Search code examples
pythonregexregex-greedy

Does this regex fail, or do I need to modify the regex to support "optional followed by"?


I am trying the following regex: https://regex101.com/r/5dlRZV/1/, I am aware, that I am trying with \author and not \maketitle

In python, I try the following:

import re

text = str(r'
\author{
\small 
}

\maketitle
')

regex = [re.compile(r'[\\]author*|[{]((?:[^{}]*|[{][^{}]*[}])*)[}]', re.M | re.S), 
re.compile(r'[\\]maketitle*|[{]((?:[^{}]*|[{][^{}]*[}])*)[}]', re.M | re.S)]

for p in regex: 
  for m in p.finditer(text): 
     print(m.group())

Python freezes, I am suspecting that this has something to do with my pattern, and the SRE fails.

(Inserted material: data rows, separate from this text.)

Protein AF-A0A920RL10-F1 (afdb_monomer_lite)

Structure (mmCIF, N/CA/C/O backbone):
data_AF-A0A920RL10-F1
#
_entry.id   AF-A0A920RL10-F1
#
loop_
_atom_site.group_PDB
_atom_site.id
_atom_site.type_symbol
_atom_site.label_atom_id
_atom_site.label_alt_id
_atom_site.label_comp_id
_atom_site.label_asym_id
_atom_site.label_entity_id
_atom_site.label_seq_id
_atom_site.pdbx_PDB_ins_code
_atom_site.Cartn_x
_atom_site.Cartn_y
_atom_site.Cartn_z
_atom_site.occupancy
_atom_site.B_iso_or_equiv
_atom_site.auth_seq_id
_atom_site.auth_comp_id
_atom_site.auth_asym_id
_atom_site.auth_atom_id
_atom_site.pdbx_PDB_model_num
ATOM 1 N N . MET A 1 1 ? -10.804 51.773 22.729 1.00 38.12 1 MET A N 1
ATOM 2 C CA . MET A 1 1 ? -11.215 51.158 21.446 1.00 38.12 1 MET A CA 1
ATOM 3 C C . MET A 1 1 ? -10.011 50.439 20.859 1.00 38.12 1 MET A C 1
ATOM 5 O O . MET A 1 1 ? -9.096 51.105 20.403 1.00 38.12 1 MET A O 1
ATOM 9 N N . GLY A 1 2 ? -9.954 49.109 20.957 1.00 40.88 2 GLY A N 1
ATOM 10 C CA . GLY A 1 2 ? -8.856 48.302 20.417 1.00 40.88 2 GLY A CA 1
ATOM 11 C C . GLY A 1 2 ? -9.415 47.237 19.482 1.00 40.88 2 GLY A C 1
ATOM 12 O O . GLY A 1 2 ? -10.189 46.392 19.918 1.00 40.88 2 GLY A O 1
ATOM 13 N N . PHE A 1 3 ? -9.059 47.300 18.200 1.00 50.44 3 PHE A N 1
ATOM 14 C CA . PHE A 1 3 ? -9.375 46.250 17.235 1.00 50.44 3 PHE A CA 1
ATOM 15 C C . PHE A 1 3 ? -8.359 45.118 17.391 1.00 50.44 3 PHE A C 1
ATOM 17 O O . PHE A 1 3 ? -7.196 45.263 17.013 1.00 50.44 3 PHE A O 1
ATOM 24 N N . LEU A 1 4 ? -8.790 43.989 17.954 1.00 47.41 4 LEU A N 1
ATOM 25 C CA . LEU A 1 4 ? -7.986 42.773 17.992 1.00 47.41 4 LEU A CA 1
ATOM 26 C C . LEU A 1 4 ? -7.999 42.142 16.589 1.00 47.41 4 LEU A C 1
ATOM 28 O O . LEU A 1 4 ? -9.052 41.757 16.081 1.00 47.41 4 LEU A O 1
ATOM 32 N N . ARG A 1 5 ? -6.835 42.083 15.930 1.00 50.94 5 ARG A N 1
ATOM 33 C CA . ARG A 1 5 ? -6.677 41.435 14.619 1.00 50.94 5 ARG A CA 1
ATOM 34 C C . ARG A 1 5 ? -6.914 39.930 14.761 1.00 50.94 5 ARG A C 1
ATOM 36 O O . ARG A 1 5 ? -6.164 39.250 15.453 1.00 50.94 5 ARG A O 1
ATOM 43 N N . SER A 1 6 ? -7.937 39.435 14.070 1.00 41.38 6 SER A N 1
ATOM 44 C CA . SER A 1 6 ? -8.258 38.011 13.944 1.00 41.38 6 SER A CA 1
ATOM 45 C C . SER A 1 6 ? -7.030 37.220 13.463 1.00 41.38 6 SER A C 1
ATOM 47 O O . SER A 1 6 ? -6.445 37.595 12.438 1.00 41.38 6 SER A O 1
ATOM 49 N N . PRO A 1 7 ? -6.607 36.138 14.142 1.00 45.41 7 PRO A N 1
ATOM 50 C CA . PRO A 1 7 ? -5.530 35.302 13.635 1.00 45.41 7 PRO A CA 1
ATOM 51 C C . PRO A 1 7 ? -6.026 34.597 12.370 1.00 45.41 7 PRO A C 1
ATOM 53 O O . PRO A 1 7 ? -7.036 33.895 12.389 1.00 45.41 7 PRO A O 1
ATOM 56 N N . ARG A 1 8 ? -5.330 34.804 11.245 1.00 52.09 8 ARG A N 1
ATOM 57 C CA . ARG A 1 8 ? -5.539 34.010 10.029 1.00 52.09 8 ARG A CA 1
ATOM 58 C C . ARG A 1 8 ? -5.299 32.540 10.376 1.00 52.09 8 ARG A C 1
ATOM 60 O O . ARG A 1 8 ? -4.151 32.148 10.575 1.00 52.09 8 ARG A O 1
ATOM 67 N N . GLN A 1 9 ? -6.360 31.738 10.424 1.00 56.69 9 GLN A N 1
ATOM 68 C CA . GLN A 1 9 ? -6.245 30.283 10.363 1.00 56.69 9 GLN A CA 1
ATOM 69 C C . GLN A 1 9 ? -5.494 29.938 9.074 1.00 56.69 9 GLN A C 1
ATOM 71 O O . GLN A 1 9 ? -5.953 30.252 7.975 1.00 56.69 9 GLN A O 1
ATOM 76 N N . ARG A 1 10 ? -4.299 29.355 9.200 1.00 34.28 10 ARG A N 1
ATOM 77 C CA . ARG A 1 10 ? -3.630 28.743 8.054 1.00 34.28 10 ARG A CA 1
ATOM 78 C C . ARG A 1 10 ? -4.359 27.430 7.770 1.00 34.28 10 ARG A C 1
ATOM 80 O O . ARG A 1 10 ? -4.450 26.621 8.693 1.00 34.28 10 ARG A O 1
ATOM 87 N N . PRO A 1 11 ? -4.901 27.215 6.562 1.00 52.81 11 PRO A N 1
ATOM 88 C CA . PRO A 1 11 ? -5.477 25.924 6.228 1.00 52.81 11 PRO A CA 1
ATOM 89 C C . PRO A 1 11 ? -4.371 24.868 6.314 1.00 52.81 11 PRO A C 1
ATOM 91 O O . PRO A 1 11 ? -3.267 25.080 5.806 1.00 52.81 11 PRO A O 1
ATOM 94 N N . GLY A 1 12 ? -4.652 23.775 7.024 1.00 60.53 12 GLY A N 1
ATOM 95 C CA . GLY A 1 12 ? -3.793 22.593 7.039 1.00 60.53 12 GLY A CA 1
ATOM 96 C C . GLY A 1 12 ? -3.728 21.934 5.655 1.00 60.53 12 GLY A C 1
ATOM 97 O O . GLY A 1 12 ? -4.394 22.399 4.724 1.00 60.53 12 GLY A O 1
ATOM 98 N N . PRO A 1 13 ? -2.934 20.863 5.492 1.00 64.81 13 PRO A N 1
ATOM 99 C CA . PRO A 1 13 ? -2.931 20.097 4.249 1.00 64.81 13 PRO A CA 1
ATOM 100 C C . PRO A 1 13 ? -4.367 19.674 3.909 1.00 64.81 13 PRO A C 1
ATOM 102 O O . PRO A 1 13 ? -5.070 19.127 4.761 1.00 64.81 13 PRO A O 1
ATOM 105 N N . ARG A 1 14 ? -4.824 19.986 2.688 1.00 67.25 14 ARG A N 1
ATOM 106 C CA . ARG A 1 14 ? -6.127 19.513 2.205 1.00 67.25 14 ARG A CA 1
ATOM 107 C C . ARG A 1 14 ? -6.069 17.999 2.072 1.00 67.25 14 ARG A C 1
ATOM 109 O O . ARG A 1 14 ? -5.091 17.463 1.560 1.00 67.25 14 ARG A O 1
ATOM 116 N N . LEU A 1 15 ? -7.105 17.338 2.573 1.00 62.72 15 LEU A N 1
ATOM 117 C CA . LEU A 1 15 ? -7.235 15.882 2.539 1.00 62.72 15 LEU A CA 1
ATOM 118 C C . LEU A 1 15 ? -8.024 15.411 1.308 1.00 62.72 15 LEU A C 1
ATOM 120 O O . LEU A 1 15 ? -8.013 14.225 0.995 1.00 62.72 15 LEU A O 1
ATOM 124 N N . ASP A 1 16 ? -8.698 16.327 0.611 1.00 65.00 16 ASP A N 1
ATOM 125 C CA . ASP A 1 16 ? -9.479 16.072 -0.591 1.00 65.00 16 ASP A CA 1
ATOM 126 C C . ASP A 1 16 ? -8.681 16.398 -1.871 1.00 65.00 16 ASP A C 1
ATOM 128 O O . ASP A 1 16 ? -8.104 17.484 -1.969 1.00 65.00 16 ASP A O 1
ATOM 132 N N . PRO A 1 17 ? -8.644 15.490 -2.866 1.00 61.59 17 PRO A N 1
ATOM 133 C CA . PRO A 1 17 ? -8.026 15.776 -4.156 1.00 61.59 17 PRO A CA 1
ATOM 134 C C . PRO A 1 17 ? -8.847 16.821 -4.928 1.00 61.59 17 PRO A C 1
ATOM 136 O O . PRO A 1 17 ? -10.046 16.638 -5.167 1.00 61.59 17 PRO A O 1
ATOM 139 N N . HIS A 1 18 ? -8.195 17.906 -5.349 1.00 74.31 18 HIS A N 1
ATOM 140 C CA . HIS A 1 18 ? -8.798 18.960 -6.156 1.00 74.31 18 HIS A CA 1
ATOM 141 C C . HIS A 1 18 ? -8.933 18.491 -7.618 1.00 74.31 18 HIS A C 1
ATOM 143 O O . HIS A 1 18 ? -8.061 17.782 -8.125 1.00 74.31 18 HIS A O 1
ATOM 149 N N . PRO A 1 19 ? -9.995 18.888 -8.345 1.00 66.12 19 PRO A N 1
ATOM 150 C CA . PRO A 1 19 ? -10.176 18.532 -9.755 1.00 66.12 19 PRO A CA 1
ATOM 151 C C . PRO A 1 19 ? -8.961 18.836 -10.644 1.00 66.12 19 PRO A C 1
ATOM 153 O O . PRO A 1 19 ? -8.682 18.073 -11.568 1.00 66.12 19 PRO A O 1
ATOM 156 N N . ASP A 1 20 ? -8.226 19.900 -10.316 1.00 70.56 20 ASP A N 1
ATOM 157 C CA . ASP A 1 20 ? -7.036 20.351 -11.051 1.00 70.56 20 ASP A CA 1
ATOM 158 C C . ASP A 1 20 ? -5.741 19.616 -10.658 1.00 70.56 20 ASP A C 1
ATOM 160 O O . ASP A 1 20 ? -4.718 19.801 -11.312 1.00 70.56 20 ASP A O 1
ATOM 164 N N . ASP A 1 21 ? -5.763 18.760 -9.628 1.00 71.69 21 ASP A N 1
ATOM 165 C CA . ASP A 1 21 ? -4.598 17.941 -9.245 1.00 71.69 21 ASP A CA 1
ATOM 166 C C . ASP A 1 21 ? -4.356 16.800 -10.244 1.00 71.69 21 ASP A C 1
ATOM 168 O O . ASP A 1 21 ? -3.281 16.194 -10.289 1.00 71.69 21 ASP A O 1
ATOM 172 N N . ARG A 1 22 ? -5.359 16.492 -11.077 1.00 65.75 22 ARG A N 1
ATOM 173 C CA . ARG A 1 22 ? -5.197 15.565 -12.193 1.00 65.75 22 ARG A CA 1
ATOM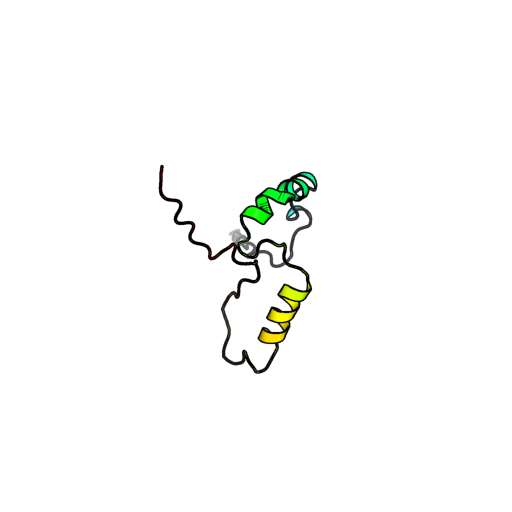 174 C C . ARG A 1 22 ? -4.392 16.280 -13.271 1.00 65.75 22 ARG A C 1
ATOM 176 O O . ARG A 1 22 ? -4.860 17.260 -13.843 1.00 65.75 22 ARG A O 1
ATOM 183 N N . GLY A 1 23 ? -3.194 15.772 -13.559 1.00 68.25 23 GLY A N 1
ATOM 184 C CA . GLY A 1 23 ? -2.379 16.267 -14.666 1.00 68.25 23 GLY A CA 1
ATOM 185 C C . GLY A 1 23 ? -3.189 16.364 -15.961 1.00 68.25 23 GLY A C 1
ATOM 186 O O . GLY A 1 23 ? -4.153 15.617 -16.164 1.00 68.25 23 GLY A O 1
ATOM 187 N N . SER A 1 24 ? -2.806 17.291 -16.840 1.00 74.12 24 SER A N 1
ATOM 188 C CA . SER A 1 24 ? -3.523 17.504 -18.093 1.00 74.12 24 SER A CA 1
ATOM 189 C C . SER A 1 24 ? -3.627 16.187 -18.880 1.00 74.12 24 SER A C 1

EDIT: Is there something wrong with my regex? Can it be improved to actually work? Still I get the same results on my machine.

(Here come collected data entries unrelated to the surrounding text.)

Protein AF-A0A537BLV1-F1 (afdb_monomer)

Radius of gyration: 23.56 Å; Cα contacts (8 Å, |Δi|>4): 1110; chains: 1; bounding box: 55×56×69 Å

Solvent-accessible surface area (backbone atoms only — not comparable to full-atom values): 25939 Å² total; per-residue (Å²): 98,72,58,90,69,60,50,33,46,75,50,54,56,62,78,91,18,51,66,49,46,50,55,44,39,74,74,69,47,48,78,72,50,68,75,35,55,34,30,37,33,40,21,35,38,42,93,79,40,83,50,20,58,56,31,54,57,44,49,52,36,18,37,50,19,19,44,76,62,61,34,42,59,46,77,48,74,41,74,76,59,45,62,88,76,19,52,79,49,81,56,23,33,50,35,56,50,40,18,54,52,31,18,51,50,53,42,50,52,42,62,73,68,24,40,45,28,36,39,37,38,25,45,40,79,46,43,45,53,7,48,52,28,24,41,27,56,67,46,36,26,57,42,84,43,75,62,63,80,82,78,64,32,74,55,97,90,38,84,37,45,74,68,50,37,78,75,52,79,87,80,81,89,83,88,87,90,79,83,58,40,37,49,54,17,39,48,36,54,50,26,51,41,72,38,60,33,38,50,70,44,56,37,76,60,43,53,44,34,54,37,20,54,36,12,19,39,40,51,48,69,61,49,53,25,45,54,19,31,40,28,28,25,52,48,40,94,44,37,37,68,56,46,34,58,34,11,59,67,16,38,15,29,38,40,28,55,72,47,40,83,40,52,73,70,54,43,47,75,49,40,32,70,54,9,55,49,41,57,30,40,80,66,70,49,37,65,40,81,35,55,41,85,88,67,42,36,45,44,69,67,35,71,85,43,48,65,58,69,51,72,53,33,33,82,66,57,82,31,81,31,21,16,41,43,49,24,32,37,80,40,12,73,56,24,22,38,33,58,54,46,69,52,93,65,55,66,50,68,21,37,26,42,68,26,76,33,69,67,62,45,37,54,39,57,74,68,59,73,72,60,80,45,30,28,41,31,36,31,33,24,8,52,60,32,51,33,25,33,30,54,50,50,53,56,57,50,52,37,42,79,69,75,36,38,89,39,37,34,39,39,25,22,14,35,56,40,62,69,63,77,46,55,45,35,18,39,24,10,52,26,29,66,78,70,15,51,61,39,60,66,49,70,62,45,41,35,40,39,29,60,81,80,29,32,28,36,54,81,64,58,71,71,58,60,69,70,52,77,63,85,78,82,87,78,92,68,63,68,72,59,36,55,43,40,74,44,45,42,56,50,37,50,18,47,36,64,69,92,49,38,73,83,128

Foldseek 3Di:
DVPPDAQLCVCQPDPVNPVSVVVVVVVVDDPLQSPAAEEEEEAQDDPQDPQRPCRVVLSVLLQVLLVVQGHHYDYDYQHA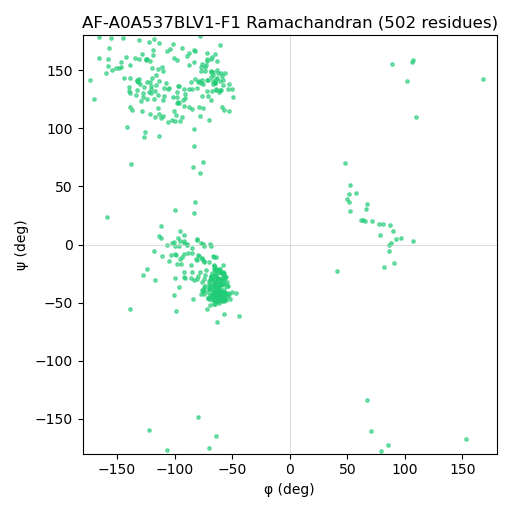DALLVQAPDLSLLVHQLSLVSLLVVLLCVCNVNRGQEYEYEGGHDSRQLSRLLNQLLVQHQYDYDYPDDDFFDDDPNDGHDSLVCVVPNDDDDDDDDDDCSSVRNNLSSVCSVPWGTSLLLDDLQNLLQVLLLCQQQLFFPLNQQSSLSSCLQSVHRDFNVSSQVLQFQHFHFFQDPPLHDDYQVVCVVQQHSLQSSLLCVVVVSHDQQRADRVRHTNVVVSPPTHHGPCPRGNPDGPGSGGQKHWADDQQFPLTKIDGNRNAPDQKAKAWEDEDAAPVRLLVCLVVVVDDFRYEYEHALQACLRSNSQGAHDNNQSSCVVVVCQARYAYAYCGHYTRNGDHRYIYNRPPGLVVVGLSQQGDGGFMWIGHRVVSYTDTPDDPVSSVPGDGDRDDDDDDDSSVLRSVQFDGSRSNRDRDSGDDPD

Secondary structure (DSSP, 8-state):
--SSS-TTHHHHSSGGGHHHHHHHHHTT--HHHHTSPEEEEEE---TT-GGGTTHHHHHHHHHHHHHHTT-EEEEEEPP---HHHHTTSGGGHHHHHHHHHHHHHHHHHHHHTT-SEEEEEE-STTHHHHHHHHHHHHT-SEEEEE--PPPPEEETTEEE-HHHHTTS----------SSHHHHHHHHHHHHHHPPPHHHH--HHHHHHHHHHHHHTT--TTHHHHHHHHHHHTT----HHHHHHHHHHSPB-B-BTTTSSB-HHHHHHTTHHHHHHHHHHHTT-S-TT-B-TTSSBHHHHHTTSPPP-SSSB-SS-SBSS-SEEEEBSSS-TTEEEEE-TT-S-SEEEEEEEEESSHHHHHHHHHTT---TT-EEEE-S-STTTTTS--EE-HHHHHHHHTT-TTT-EEEESSEE-TT--SSEEEEEES-GGGT-GGGG--TT-EEEEETTTTEEEES--HHHHHH----PPP----THHHHHHHH---GGGT--SS--PPP-

pLDDT: mean 88.03, std 14.95, range [27.28, 98.69]

Sequence (504 aa):
MRIPKLPSRITVEGLDRAPHRAFLRALGLSDADLGKPFIGVASTDGRVTPCNALLGEFARQACAGIRGAGGVPFDFASISVADSMSMNHSGMRYSLVSREIIADGVEAVARGHAYDALVTFAGCDKTLPGMMMAMVRLNLPSVFVYGGAALPGKWQGRDVTVLDTYEAVGAVLAGDMKEDDCKAGQVVMNLLKDGPLPRELVTKKSLENACAAVAATGGSTNAGLHIPAIAHEAGIRFSLDDFARVAKRTPLIADMKPGGRFLAKDLHAAGGVYAVLKALLERGALHGDCLTLSGKTLEDELMNCRDPDGEIIKHEPIMKTGGIVVLKGNLAPGGALIKVAGLKSLLFEGPARVFDSEEACAEVVKRRAYKAGEVLVIRYEGPKGGPGMREMLGVTALIYGQGMGERVALLTDGRFSGATRGMMIGHVSPEAAAGGPLALVKNGDRIRIDASAGSLSVALPKAELSKRRAKRPKQSLSGVLEKYAALVGPANLGAVTHSGARKA

Nearest PDB structures (foldseek):
  6ovt-assembly1_A  TM=9.522E-01  e=1.261E-58  Mycobacterium tuberculosis
  6ovt-assembly1_D  TM=9.481E-01  e=4.807E-56  Mycobacterium tuberculosis
  6ovt-assembly1_C  TM=9.477E-01  e=1.543E-55  Mycobacterium tuberculosis
  6nte-assembly2_B  TM=9.072E-01  e=2.133E-48  Synechocystis sp. PCC 6803
  6nte-assembly1_A  TM=9.116E-01  e=5.483E-48  Synechocystis sp. PCC 6803

Structure (mmCIF, N/CA/C/O backbone):
data_AF-A0A537BLV1-F1
#
_entry.id   AF-A0A537BLV1-F1
#
loop_
_atom_site.group_PDB
_atom_site.id
_atom_site.type_symbol
_atom_site.label_atom_id
_atom_site.label_alt_id
_atom_site.label_comp_id
_atom_site.label_asym_id
_atom_site.label_entity_id
_atom_site.label_seq_id
_atom_site.pdbx_PDB_ins_code
_atom_site.Cartn_x
_atom_site.Cartn_y
_atom_site.Cartn_z
_atom_site.occupancy
_atom_site.B_iso_or_equiv
_atom_site.auth_seq_id
_atom_site.auth_comp_id
_atom_site.auth_asym_id
_atom_site.auth_atom_id
_atom_site.pdbx_PDB_model_num
ATOM 1 N N . MET A 1 1 ? 24.451 -10.061 -21.578 1.00 59.62 1 MET A N 1
ATOM 2 C CA . MET A 1 1 ? 23.141 -9.721 -20.984 1.00 59.62 1 MET A CA 1
ATOM 3 C C . MET A 1 1 ? 22.756 -10.847 -20.054 1.00 59.62 1 MET A C 1
ATOM 5 O O . MET A 1 1 ? 22.922 -12.000 -20.432 1.00 59.62 1 MET A O 1
ATOM 9 N N . ARG A 1 2 ? 22.262 -10.509 -18.865 1.00 64.88 2 ARG A N 1
ATOM 10 C CA . ARG A 1 2 ? 21.828 -11.457 -17.835 1.00 64.88 2 ARG A CA 1
ATOM 11 C C . ARG A 1 2 ? 20.634 -12.322 -18.257 1.00 64.88 2 ARG A C 1
ATOM 13 O O . ARG A 1 2 ? 20.489 -13.445 -17.789 1.00 64.88 2 ARG A O 1
ATOM 20 N N . ILE A 1 3 ? 19.811 -11.820 -19.179 1.00 66.25 3 ILE A N 1
ATOM 21 C CA . ILE A 1 3 ? 18.728 -12.570 -19.818 1.00 66.25 3 ILE A CA 1
ATOM 22 C C . ILE A 1 3 ? 19.269 -13.170 -21.130 1.00 66.25 3 ILE A C 1
ATOM 24 O O . ILE A 1 3 ? 19.532 -12.411 -22.065 1.00 66.25 3 ILE A O 1
ATOM 28 N N . PRO A 1 4 ? 19.453 -14.503 -21.229 1.00 61.47 4 PRO A N 1
ATOM 29 C CA . PRO A 1 4 ? 20.089 -15.135 -22.389 1.00 61.47 4 PRO A CA 1
ATOM 30 C C . PRO A 1 4 ? 19.235 -15.051 -23.663 1.00 61.47 4 PRO A C 1
ATOM 32 O O . PRO A 1 4 ? 19.782 -15.012 -24.762 1.00 61.47 4 PRO A O 1
ATOM 35 N N . LYS A 1 5 ? 17.903 -14.976 -23.523 1.00 83.00 5 LYS A N 1
ATOM 36 C CA . LYS A 1 5 ? 16.970 -14.689 -24.618 1.00 83.00 5 LYS A CA 1
ATOM 37 C C . LYS A 1 5 ? 15.884 -13.727 -24.145 1.00 83.00 5 LYS A C 1
ATOM 39 O O . LYS A 1 5 ? 15.128 -14.049 -23.233 1.00 83.00 5 LYS A O 1
ATOM 44 N N . LEU A 1 6 ? 15.827 -12.554 -24.768 1.00 91.19 6 LEU A N 1
ATOM 45 C CA . LEU A 1 6 ? 14.837 -11.517 -24.475 1.00 91.19 6 LEU A CA 1
ATOM 46 C C . LEU A 1 6 ? 13.403 -12.038 -24.741 1.00 91.19 6 LEU A C 1
ATOM 48 O O . LEU A 1 6 ? 13.186 -12.621 -25.809 1.00 91.19 6 LEU A O 1
ATOM 52 N N . PRO A 1 7 ? 12.435 -11.864 -23.817 1.00 93.25 7 PRO A N 1
ATOM 53 C CA . PRO A 1 7 ? 11.030 -12.229 -24.030 1.00 93.25 7 PRO A CA 1
ATOM 54 C C . PRO A 1 7 ? 10.451 -11.774 -25.376 1.00 93.25 7 PRO A C 1
ATOM 56 O O . PRO A 1 7 ? 9.806 -12.567 -26.064 1.00 93.25 7 PRO A O 1
ATOM 59 N N . SER A 1 8 ? 10.760 -10.551 -25.803 1.00 94.81 8 SER A N 1
ATOM 60 C CA . SER A 1 8 ? 10.266 -9.920 -27.032 1.00 94.81 8 SER A CA 1
ATOM 61 C C . SER A 1 8 ? 10.600 -10.702 -28.293 1.00 94.81 8 SER A C 1
ATOM 63 O O . SER A 1 8 ? 9.883 -10.624 -29.288 1.00 94.81 8 SER A O 1
ATOM 65 N N . ARG A 1 9 ? 11.640 -11.541 -28.256 1.00 94.75 9 ARG A N 1
ATOM 66 C CA . ARG A 1 9 ? 12.033 -12.386 -29.387 1.00 94.75 9 ARG A CA 1
ATOM 67 C C . ARG A 1 9 ? 10.893 -13.294 -29.847 1.00 94.75 9 ARG A C 1
ATOM 69 O O . ARG A 1 9 ? 10.792 -13.553 -31.041 1.00 94.75 9 ARG A O 1
ATOM 76 N N . ILE A 1 10 ? 9.985 -13.700 -28.954 1.00 93.25 10 ILE A N 1
ATOM 77 C CA . ILE A 1 10 ? 8.824 -14.531 -29.312 1.00 93.25 10 ILE A CA 1
ATOM 78 C C . ILE A 1 10 ? 7.831 -13.827 -30.250 1.00 93.25 10 ILE A C 1
ATOM 80 O O . ILE A 1 10 ? 7.062 -14.498 -30.934 1.00 93.25 10 ILE A O 1
ATOM 84 N N . THR A 1 11 ? 7.825 -12.491 -30.299 1.00 91.31 11 THR A N 1
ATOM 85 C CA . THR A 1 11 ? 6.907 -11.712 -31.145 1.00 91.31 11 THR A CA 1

EDIT 2: Can this be fixed somehow so the pattern supports optional followed by ?: or ?= look-heads? So that one can capture both?


Solution

  • After reading the heading, "Parentheses Create Numbered Capturing Groups", on this site: https://www.regular-expressions.info/brackets.html, I managed to find the answer which is:

    Besides grouping part of a regular expression together, parentheses also create a 
    numbered capturing group. It stores the part of the string matched by the part of 
    the regular expression inside the parentheses.
    
    The regex Set(Value)? matches Set or SetValue. 
    In the first case, the first (and only) capturing group remains empty. 
    In the second case, the first capturing group matches Value.